# thiking of getting a great dane...



## leilaquinn (Sep 7, 2011)

So, i am considering a great dane as our second dog, i've never not gotten a shelter dog, and i will always go back to that, but i have thought about also investing in a puppy from a really good breeder. If i do,it would be a staffordshire bull terrier, an english pointer, or a great dane. I think a dane would be a good match with luigi, he LOVES thedanes he knows and does best with big dogs. This would be in 2 or 3 years, but i want some basic info about danes, temperment, energy level, playfullness, etc. Thanks for any info!


----------



## nortknee (May 5, 2011)

Let's see...

First, do a google search for basic info. I'm a fan of DogTime.com and naturalrearing.com (find a breeder with a website, and search through their pages).

Then, come back here and look at DaneMama's and CorgiPaw's posts.

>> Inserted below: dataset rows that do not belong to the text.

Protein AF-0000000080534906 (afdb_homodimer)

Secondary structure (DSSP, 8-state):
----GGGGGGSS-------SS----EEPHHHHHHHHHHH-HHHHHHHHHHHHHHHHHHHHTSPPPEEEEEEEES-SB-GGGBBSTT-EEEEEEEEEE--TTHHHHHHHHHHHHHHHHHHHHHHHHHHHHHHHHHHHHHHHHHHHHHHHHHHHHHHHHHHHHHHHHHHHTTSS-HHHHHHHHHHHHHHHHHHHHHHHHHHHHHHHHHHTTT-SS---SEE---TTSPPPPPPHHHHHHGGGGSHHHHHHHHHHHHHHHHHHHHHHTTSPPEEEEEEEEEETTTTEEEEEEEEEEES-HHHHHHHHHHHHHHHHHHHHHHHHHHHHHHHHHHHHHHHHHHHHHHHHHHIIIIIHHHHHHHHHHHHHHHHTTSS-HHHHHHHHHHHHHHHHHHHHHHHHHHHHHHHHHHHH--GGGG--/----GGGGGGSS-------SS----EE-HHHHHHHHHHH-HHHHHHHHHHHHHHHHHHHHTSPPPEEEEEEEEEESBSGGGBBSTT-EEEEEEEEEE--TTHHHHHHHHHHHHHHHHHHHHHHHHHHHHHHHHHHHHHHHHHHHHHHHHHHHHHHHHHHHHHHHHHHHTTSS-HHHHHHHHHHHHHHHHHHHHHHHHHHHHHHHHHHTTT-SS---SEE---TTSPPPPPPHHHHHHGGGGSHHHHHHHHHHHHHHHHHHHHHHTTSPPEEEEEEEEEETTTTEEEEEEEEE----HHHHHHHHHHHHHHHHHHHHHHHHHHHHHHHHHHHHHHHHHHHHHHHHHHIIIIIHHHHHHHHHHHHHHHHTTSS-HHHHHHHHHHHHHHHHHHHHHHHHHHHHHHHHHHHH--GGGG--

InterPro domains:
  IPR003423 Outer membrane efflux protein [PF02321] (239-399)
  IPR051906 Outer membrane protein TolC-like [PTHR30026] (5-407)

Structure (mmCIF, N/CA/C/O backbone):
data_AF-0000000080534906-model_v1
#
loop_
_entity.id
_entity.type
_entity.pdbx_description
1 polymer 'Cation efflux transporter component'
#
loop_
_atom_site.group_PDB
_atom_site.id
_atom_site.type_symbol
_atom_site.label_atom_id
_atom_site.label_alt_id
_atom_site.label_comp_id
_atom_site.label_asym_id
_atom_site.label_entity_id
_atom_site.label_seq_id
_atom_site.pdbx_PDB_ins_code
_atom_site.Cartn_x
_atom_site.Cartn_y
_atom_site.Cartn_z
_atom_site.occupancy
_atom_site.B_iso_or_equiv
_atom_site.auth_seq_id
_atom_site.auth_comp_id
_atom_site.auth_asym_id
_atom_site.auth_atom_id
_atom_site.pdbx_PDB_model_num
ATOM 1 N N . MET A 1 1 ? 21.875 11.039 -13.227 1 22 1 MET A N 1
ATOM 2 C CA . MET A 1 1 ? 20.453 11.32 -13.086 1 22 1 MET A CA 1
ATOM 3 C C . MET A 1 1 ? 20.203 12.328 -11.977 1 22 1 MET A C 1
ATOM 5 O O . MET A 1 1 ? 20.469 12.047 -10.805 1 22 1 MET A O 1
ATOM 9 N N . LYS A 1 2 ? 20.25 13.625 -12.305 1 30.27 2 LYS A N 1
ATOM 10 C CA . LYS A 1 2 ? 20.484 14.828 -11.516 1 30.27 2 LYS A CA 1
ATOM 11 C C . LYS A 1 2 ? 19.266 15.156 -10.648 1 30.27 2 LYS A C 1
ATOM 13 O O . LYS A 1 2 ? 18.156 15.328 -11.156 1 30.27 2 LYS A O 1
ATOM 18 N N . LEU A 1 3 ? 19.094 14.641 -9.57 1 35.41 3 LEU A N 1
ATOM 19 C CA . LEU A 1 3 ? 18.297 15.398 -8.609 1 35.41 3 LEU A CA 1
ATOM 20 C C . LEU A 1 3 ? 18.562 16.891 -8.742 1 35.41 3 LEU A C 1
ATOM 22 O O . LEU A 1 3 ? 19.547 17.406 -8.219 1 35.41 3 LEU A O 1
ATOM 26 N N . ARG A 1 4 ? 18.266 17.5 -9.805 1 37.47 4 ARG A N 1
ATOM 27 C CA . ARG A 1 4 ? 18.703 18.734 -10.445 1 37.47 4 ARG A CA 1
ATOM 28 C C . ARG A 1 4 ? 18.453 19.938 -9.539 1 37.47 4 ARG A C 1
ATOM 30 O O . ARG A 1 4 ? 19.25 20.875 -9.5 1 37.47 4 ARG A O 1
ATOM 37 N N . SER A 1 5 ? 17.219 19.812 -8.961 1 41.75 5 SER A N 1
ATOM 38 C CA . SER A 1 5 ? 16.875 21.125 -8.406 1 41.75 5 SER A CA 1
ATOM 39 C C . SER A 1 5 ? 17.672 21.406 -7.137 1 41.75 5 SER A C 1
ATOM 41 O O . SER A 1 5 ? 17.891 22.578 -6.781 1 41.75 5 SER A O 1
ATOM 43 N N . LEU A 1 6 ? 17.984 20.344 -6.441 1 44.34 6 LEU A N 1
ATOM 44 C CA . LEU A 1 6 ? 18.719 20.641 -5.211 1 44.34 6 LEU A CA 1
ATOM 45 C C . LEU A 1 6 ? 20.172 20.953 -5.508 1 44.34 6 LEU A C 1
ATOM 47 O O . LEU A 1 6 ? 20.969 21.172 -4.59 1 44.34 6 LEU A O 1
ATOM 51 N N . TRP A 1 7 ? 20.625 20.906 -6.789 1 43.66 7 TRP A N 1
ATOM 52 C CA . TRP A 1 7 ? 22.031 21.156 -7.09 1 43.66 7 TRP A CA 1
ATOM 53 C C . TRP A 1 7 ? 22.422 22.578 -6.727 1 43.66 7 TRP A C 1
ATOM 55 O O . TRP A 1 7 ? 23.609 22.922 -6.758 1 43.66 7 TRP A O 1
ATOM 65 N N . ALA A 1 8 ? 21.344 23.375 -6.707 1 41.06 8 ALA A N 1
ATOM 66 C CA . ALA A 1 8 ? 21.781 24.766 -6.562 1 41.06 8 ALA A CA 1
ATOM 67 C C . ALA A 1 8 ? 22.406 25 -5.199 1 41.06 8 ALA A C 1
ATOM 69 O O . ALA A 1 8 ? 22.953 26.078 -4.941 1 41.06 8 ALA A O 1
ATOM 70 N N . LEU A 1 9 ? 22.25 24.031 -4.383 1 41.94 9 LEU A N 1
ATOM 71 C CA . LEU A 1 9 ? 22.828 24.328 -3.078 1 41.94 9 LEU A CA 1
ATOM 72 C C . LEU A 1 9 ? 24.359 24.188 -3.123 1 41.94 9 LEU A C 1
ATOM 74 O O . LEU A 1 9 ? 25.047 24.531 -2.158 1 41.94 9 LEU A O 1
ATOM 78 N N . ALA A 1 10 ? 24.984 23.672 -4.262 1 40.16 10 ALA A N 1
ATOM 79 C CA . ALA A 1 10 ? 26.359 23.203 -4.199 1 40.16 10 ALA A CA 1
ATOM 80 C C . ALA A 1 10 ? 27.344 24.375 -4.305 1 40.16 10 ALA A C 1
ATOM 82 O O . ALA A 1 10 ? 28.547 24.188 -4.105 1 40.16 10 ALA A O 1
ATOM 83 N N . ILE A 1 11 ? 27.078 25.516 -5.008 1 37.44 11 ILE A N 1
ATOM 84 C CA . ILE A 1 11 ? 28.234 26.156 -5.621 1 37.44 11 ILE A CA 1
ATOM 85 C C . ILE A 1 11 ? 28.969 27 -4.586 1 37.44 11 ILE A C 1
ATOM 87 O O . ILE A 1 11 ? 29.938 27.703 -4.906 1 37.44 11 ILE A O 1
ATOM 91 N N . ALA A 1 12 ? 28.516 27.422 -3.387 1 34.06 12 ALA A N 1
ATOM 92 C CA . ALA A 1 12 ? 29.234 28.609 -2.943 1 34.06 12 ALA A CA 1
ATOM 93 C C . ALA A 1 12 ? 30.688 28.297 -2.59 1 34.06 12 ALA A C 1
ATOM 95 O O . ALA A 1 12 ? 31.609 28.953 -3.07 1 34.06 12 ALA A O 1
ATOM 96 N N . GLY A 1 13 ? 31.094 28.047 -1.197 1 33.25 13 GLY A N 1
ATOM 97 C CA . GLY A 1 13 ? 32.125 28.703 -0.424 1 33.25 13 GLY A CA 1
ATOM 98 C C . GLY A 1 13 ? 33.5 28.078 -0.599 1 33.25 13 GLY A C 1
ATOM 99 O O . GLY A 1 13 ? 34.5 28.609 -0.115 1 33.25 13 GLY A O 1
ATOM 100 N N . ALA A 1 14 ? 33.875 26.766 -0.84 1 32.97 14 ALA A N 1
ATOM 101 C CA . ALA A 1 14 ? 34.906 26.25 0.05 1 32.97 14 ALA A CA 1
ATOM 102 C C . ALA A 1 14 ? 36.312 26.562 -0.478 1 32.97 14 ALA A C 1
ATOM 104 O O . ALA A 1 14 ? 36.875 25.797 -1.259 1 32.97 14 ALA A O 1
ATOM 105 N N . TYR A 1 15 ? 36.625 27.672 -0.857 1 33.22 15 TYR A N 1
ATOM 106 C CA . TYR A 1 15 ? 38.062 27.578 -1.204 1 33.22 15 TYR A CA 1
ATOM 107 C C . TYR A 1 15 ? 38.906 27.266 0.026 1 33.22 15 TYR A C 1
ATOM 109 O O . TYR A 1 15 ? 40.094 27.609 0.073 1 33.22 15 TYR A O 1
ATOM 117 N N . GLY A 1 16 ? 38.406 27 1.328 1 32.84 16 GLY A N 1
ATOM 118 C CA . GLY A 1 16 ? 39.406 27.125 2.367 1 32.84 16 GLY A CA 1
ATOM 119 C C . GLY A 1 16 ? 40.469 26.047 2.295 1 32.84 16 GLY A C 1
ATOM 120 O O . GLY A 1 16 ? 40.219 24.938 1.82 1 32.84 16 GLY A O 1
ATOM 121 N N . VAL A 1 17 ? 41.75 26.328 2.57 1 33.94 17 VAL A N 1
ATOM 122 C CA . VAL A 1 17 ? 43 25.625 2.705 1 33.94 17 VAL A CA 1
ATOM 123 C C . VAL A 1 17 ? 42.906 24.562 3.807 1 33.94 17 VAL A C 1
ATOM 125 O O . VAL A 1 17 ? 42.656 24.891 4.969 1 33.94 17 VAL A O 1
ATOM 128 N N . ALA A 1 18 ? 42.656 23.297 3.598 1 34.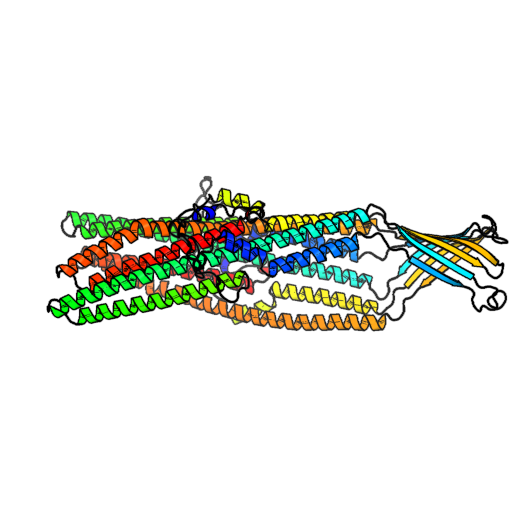84 18 ALA A N 1
ATOM 129 C CA . ALA A 1 18 ? 42.531 22.172 4.52 1 34.84 18 ALA A CA 1
ATOM 130 C C . ALA A 1 18 ? 43.875 21.859 5.191 1 34.84 18 ALA A C 1
ATOM 132 O O . ALA A 1 18 ? 44.844 21.562 4.52 1 34.84 18 ALA A O 1
ATOM 133 N N . VAL A 1 19 ? 44.156 22.406 6.371 1 35.31 19 VAL A N 1
ATOM 134 C CA . VAL A 1 19 ? 45.188 21.844 7.227 1 35.31 19 VAL A CA 1
ATOM 135 C C . VAL A 1 19 ? 44.906 20.375 7.484 1 35.31 19 VAL A C 1
ATOM 137 O O . VAL A 1 19 ? 43.75 19.969 7.602 1 35.31 19 VAL A O 1
ATOM 140 N N . PRO A 1 20 ? 45.844 19.375 7.477 1 37.91 20 PRO A N 1
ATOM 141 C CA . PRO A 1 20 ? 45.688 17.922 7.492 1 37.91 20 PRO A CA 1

They both have great danes, and I think Lindsey just had a litter of pups if I'm not mistaken.

Anyway, I'm sure there's tons of good tidbits if you're willing to pilfer through the posts. 

Good luck!


----------



## leilaquinn (Sep 7, 2011)

Thanks! I do love their posts and hope for input from them! I have googled a lot, i want more first hand moments


----------



## DaneMama (Jun 27, 2008)

DO EEEET!!!!!!

Danes are the best. 

Easy to train, fast learners and usually food motivated. But they absolutely need socialization starting as early as possible so that they don't become reactive. They have a tendency to become reactive if not socialized because they are a very loyal and dedicated breed to their owners. Early exposure is imperative. 

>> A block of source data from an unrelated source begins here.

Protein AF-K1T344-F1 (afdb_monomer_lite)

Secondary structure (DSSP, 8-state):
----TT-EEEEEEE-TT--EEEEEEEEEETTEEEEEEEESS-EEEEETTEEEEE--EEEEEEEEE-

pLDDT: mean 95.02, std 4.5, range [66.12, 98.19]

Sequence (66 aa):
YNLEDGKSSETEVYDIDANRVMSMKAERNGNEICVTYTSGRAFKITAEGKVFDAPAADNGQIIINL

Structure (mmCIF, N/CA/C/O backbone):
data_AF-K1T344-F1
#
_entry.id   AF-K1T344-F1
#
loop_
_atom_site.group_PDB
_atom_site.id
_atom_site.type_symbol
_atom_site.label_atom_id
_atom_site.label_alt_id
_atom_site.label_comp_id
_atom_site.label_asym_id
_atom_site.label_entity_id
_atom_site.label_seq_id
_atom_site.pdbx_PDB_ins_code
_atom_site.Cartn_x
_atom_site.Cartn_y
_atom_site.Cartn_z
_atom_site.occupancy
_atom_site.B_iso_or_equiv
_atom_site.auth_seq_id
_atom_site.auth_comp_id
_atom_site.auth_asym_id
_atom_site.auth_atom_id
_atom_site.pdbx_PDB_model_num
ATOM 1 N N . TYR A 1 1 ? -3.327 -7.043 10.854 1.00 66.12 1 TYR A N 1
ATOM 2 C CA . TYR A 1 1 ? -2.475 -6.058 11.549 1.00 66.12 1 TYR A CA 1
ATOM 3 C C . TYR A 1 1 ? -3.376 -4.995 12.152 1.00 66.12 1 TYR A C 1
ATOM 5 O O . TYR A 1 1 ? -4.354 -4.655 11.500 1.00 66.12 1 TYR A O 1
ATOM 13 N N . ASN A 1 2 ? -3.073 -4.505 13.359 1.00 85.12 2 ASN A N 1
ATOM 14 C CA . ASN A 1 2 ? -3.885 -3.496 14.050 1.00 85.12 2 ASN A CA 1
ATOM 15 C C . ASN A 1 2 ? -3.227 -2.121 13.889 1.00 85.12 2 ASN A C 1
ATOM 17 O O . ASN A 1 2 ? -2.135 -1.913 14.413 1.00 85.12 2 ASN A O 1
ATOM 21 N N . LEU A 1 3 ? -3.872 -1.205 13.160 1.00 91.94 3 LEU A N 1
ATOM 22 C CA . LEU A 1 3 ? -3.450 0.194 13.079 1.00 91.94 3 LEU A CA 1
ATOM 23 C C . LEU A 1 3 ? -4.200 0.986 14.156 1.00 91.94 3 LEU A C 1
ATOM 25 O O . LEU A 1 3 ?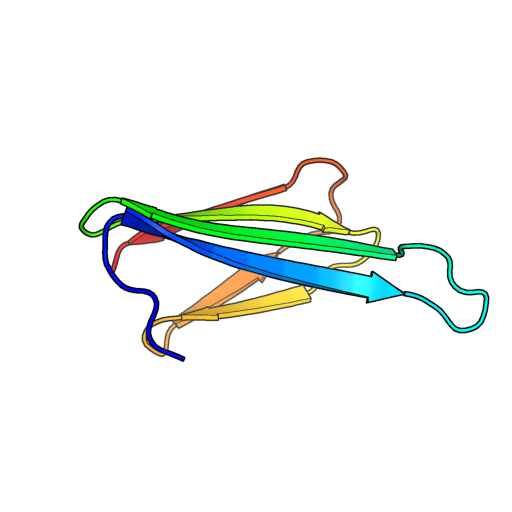 -5.424 1.128 14.095 1.00 91.94 3 LEU A O 1
ATOM 29 N N . GLU A 1 4 ? -3.475 1.427 15.181 1.00 93.81 4 GLU A N 1
ATOM 30 C CA . GLU A 1 4 ? -4.029 2.221 16.282 1.00 93.81 4 GLU A CA 1
ATOM 31 C C . GLU A 1 4 ? -4.343 3.653 15.838 1.00 93.81 4 GLU A C 1
ATOM 33 O O . GLU A 1 4 ? -3.797 4.147 14.851 1.00 93.81 4 GLU A O 1
ATOM 38 N N . ASP A 1 5 ? -5.242 4.315 16.564 1.00 95.75 5 ASP A N 1
ATOM 39 C CA . ASP A 1 5 ? -5.615 5.700 16.280 1.00 95.75 5 ASP A CA 1
ATOM 40 C C . ASP A 1 5 ? -4.417 6.657 16.410 1.00 95.75 5 ASP A C 1
ATOM 42 O O . ASP A 1 5 ? -3.574 6.514 17.302 1.00 95.75 5 ASP A O 1
ATOM 46 N N . GLY A 1 6 ? -4.319 7.612 15.484 1.00 95.44 6 GLY A N 1
ATOM 47 C CA . GLY A 1 6 ? -3.208 8.555 15.372 1.00 95.44 6 GLY A CA 1
ATOM 48 C C . GLY A 1 6 ? -1.876 7.920 14.962 1.00 95.44 6 GLY A C 1
ATOM 49 O O . GLY A 1 6 ? -0.830 8.567 15.068 1.00 95.44 6 GLY A O 1
ATOM 50 N N . LYS A 1 7 ? -1.870 6.649 14.539 1.00 97.00 7 LYS A N 1
ATOM 51 C CA . LYS A 1 7 ? -0.676 5.959 14.037 1.00 97.00 7 LYS A CA 1
ATOM 52 C C . LYS A 1 7 ? -0.718 5.810 12.526 1.00 97.00 7 LYS A C 1
ATOM 54 O O . LYS A 1 7 ? -1.777 5.771 11.897 1.00 97.00 7 LYS A O 1
ATOM 59 N N . SER A 1 8 ? 0.473 5.655 11.960 1.00 96.69 8 SER A N 1
ATOM 60 C CA . SER A 1 8 ? 0.666 5.338 10.555 1.00 96.69 8 SER A CA 1
ATOM 61 C C . SER A 1 8 ? 1.525 4.094 10.372 1.00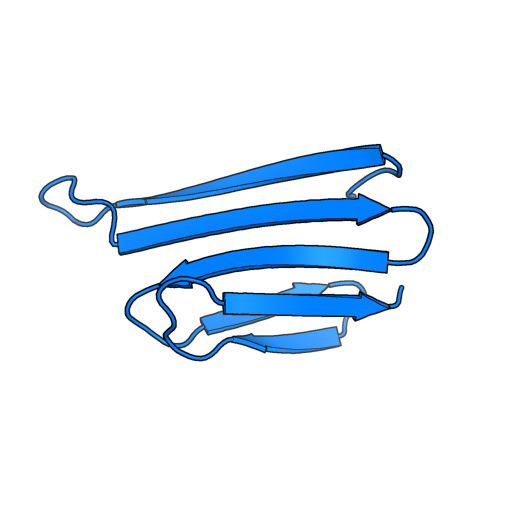 96.69 8 SER A C 1
ATOM 63 O O . SER A 1 8 ? 2.306 3.707 11.243 1.00 96.69 8 SER A O 1
ATOM 65 N N . SER A 1 9 ? 1.374 3.469 9.213 1.00 96.50 9 SER A N 1
ATOM 66 C CA . SER A 1 9 ? 2.220 2.384 8.740 1.00 96.50 9 SER A CA 1
ATOM 67 C C . SER A 1 9 ? 2.587 2.647 7.288 1.00 96.50 9 SER A C 1
ATOM 69 O O . SER A 1 9 ? 1.756 3.110 6.506 1.00 96.50 9 SER A O 1
ATOM 71 N N . GLU A 1 10 ? 3.837 2.372 6.940 1.00 97.00 10 GLU A N 1
ATOM 72 C CA . GLU A 1 10 ? 4.391 2.634 5.619 1.00 97.00 10 GLU A CA 1
ATOM 73 C C . GLU A 1 10 ? 5.013 1.360 5.061 1.00 97.00 10 GLU A C 1
ATOM 75 O O . GLU A 1 10 ? 5.539 0.522 5.798 1.00 97.00 10 GLU A O 1
ATOM 80 N N . THR A 1 11 ? 4.931 1.202 3.746 1.00 95.88 11 THR A N 1
ATOM 81 C CA . THR A 1 11 ? 5.575 0.108 3.034 1.00 95.88 11 THR A CA 1
ATOM 82 C C . THR A 1 11 ? 6.040 0.571 1.664 1.00 95.88 11 THR A C 1
ATOM 84 O O . THR A 1 11 ? 5.411 1.410 1.014 1.00 95.88 11 THR A O 1
ATOM 87 N N . GLU A 1 12 ? 7.149 -0.003 1.224 1.00 97.50 12 GLU A N 1
ATOM 88 C CA . GLU A 1 12 ? 7.721 0.210 -0.093 1.00 97.50 12 GLU A CA 1
ATOM 89 C C . GLU A 1 12 ? 8.048 -1.148 -0.707 1.00 97.50 12 GLU A C 1
ATOM 91 O O . GLU A 1 12 ? 8.489 -2.070 -0.016 1.00 97.50 12 GLU A O 1
ATOM 96 N N . VAL A 1 13 ? 7.826 -1.268 -2.012 1.00 96.25 13 VAL A N 1
ATOM 97 C CA . VAL A 1 13 ? 8.145 -2.468 -2.785 1.00 96.25 13 VAL A CA 1
ATOM 98 C C . VAL A 1 13 ? 9.136 -2.086 -3.869 1.00 96.25 13 VAL A C 1
ATOM 100 O O . VAL A 1 13 ? 8.939 -1.102 -4.589 1.00 96.25 13 VAL A O 1
ATOM 103 N N . TYR A 1 14 ? 10.180 -2.896 -3.989 1.00 96.69 14 TYR A N 1
ATOM 104 C CA . TYR A 1 14 ? 11.262 -2.725 -4.945 1.00 96.69 14 TYR A CA 1
ATOM 105 C C . TYR A 1 14 ? 11.289 -3.902 -5.922 1.00 96.69 14 TYR A C 1
ATOM 107 O O . TYR A 1 14 ? 10.936 -5.026 -5.553 1.00 96.69 14 TYR A O 1
ATOM 115 N N . ASP A 1 15 ? 11.668 -3.641 -7.171 1.00 95.62 15 ASP A N 1
ATOM 116 C CA . ASP A 1 15 ? 11.945 -4.698 -8.144 1.00 95.62 15 ASP A CA 1
ATOM 117 C C . ASP A 1 15 ? 13.333 -5.331 -7.927 1.00 95.62 15 ASP A C 1
ATOM 119 O O . ASP A 1 15 ? 14.056 -5.009 -6.981 1.00 95.62 15 ASP A O 1
ATOM 123 N N . ILE A 1 16 ? 13.698 -6.271 -8.802 1.00 96.75 16 ILE A N 1
ATOM 124 C CA . ILE A 1 16 ? 14.981 -6.985 -8.740 1.00 96.75 16 ILE A CA 1
ATOM 125 C C . ILE A 1 16 ? 16.196 -6.063 -8.934 1.00 96.75 16 ILE A C 1
ATOM 127 O O . ILE A 1 16 ? 17.279 -6.379 -8.448 1.00 96.75 16 ILE A O 1
ATOM 131 N N . ASP A 1 17 ? 15.999 -4.920 -9.591 1.00 97.69 17 ASP A N 1
ATOM 132 C CA . ASP A 1 17 ? 17.021 -3.912 -9.867 1.00 97.69 17 ASP A CA 1
ATOM 133 C C . ASP A 1 17 ? 17.038 -2.807 -8.790 1.00 97.69 17 ASP A C 1
ATOM 135 O O . ASP A 1 17 ? 17.716 -1.791 -8.942 1.00 97.69 17 ASP A O 1
ATOM 139 N N . ALA A 1 18 ? 16.310 -3.011 -7.685 1.00 95.88 18 ALA A N 1
ATOM 140 C CA . ALA A 1 18 ? 16.148 -2.081 -6.571 1.00 95.88 18 ALA A CA 1
ATOM 141 C C . ALA A 1 18 ? 15.495 -0.735 -6.944 1.00 95.88 18 ALA A C 1
ATOM 143 O O . ALA A 1 18 ? 15.653 0.255 -6.225 1.00 95.88 18 ALA A O 1
ATOM 144 N N . ASN A 1 19 ? 14.698 -0.688 -8.016 1.00 96.06 19 ASN A N 1
ATOM 145 C CA . ASN A 1 19 ? 13.849 0.467 -8.300 1.00 96.06 19 ASN A CA 1
ATOM 146 C C . ASN A 1 19 ? 12.555 0.375 -7.488 1.00 96.06 19 ASN A C 1
ATOM 148 O O . ASN A 1 19 ? 11.927 -0.684 -7.413 1.00 96.06 19 ASN A O 1
ATOM 152 N N . ARG A 1 20 ? 12.117 1.492 -6.897 1.00 96.38 20 ARG A N 1
ATOM 153 C CA . ARG A 1 20 ? 10.847 1.541 -6.162 1.00 96.38 20 ARG A CA 1
ATOM 154 C C . ARG A 1 20 ? 9.678 1.463 -7.143 1.00 96.38 20 ARG A C 1
ATOM 156 O O . ARG A 1 20 ? 9.480 2.376 -7.940 1.00 96.38 20 ARG A O 1
ATOM 163 N N . VAL A 1 21 ? 8.882 0.402 -7.046 1.00 96.62 21 VAL A N 1
ATOM 164 C CA . VAL A 1 21 ? 7.720 0.157 -7.922 1.00 96.62 21 VAL A CA 1
ATOM 165 C C . VAL A 1 21 ? 6.384 0.443 -7.243 1.00 96.62 21 VAL A C 1
ATOM 167 O O . VAL A 1 21 ? 5.373 0.622 -7.925 1.00 96.62 21 VAL A O 1
ATOM 170 N N . MET A 1 22 ? 6.376 0.501 -5.909 1.00 97.38 22 MET A N 1
ATOM 171 C CA . MET A 1 22 ? 5.217 0.896 -5.119 1.00 97.38 22 MET A CA 1
ATOM 172 C C . MET A 1 22 ? 5.653 1.550 -3.806 1.00 97.38 22 MET A C 1
ATOM 174 O O . MET A 1 22 ? 6.608 1.105 -3.172 1.00 97.38 22 MET A O 1
ATOM 178 N N . SER A 1 23 ? 4.911 2.563 -3.372 1.00 97.69 23 SER A N 1
ATOM 179 C CA . SER A 1 23 ? 4.950 3.086 -2.004 1.00 97.69 23 SER A CA 1
ATOM 180 C C . SER A 1 23 ? 3.531 3.234 -1.487 1.00 97.69 23 SER A C 1
ATOM 182 O O . SER A 1 23 ? 2.648 3.632 -2.242 1.00 97.69 23 SER A O 1
ATOM 184 N N . MET A 1 24 ? 3.303 2.934 -0.215 1.00 97.56 24 MET A N 1
ATOM 185 C CA . MET A 1 24 ? 2.002 3.094 0.423 1.00 97.56 24 MET A CA 1
ATOM 186 C C . MET A 1 24 ? 2.173 3.562 1.864 1.00 97.56 24 MET A C 1
ATOM 188 O O . MET A 1 24 ? 3.005 3.031 2.598 1.00 97.56 24 MET A O 1
ATOM 192 N N . LYS A 1 25 ? 1.336 4.512 2.275 1.00 97.38 25 LYS A N 1
ATOM 193 C CA . LYS A 1 25 ? 1.183 4.963 3.656 1.00 97.38 25 LYS A CA 1
ATOM 194 C C . LYS A 1 25 ? -0.278 4.820 4.059 1.00 97.38 25 LYS A C 1
ATOM 196 O O . LYS A 1 25 ? -1.158 5.317 3.366 1.00 97.38 25 LYS A O 1
ATOM 201 N N . ALA A 1 26 ? -0.530 4.159 5.179 1.00 97.00 26 ALA A N 1
ATOM 202 C CA . ALA A 1 26 ? -1.835 4.105 5.824 1.00 97.00 26 ALA A CA 1
ATOM 203 C C . ALA A 1 26 ? -1.778 4.900 7.129 1.00 97.00 26 ALA A C 1
ATOM 205 O O . ALA A 1 26 ? -0.871 4.689 7.932 1.00 97.00 26 ALA A O 1
ATOM 206 N N . GLU A 1 27 ? -2.736 5.792 7.351 1.00 97.06 27 GLU A N 1
ATOM 207 C CA . GLU A 1 27 ? -2.834 6.623 8.552 1.00 97.06 27 GLU A CA 1
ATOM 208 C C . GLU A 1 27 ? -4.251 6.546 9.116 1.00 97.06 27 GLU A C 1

Adaptable: hike for hours one day, couch potato the next...basically do what you want to do. They aren't a high drive dog as in they don't need a "job" or daily exercise, etc although important, you just wont see behavior issues if you don't go everyday (most likely). 

They are totally goofy too, very aloof and silly most of the time. They are a constant source of laughs!


----------



## Janet At Nutro (Mar 11, 2011)

I agree with what DaneMama said...Great Danes are an awesome goofy lovable loyal breed!


----------



## CorgiPaws (Mar 31, 2009)

I'm chiming in a bit late, hope you don't mind. I will tell you the same things I tell the people who inquire about our puppies. 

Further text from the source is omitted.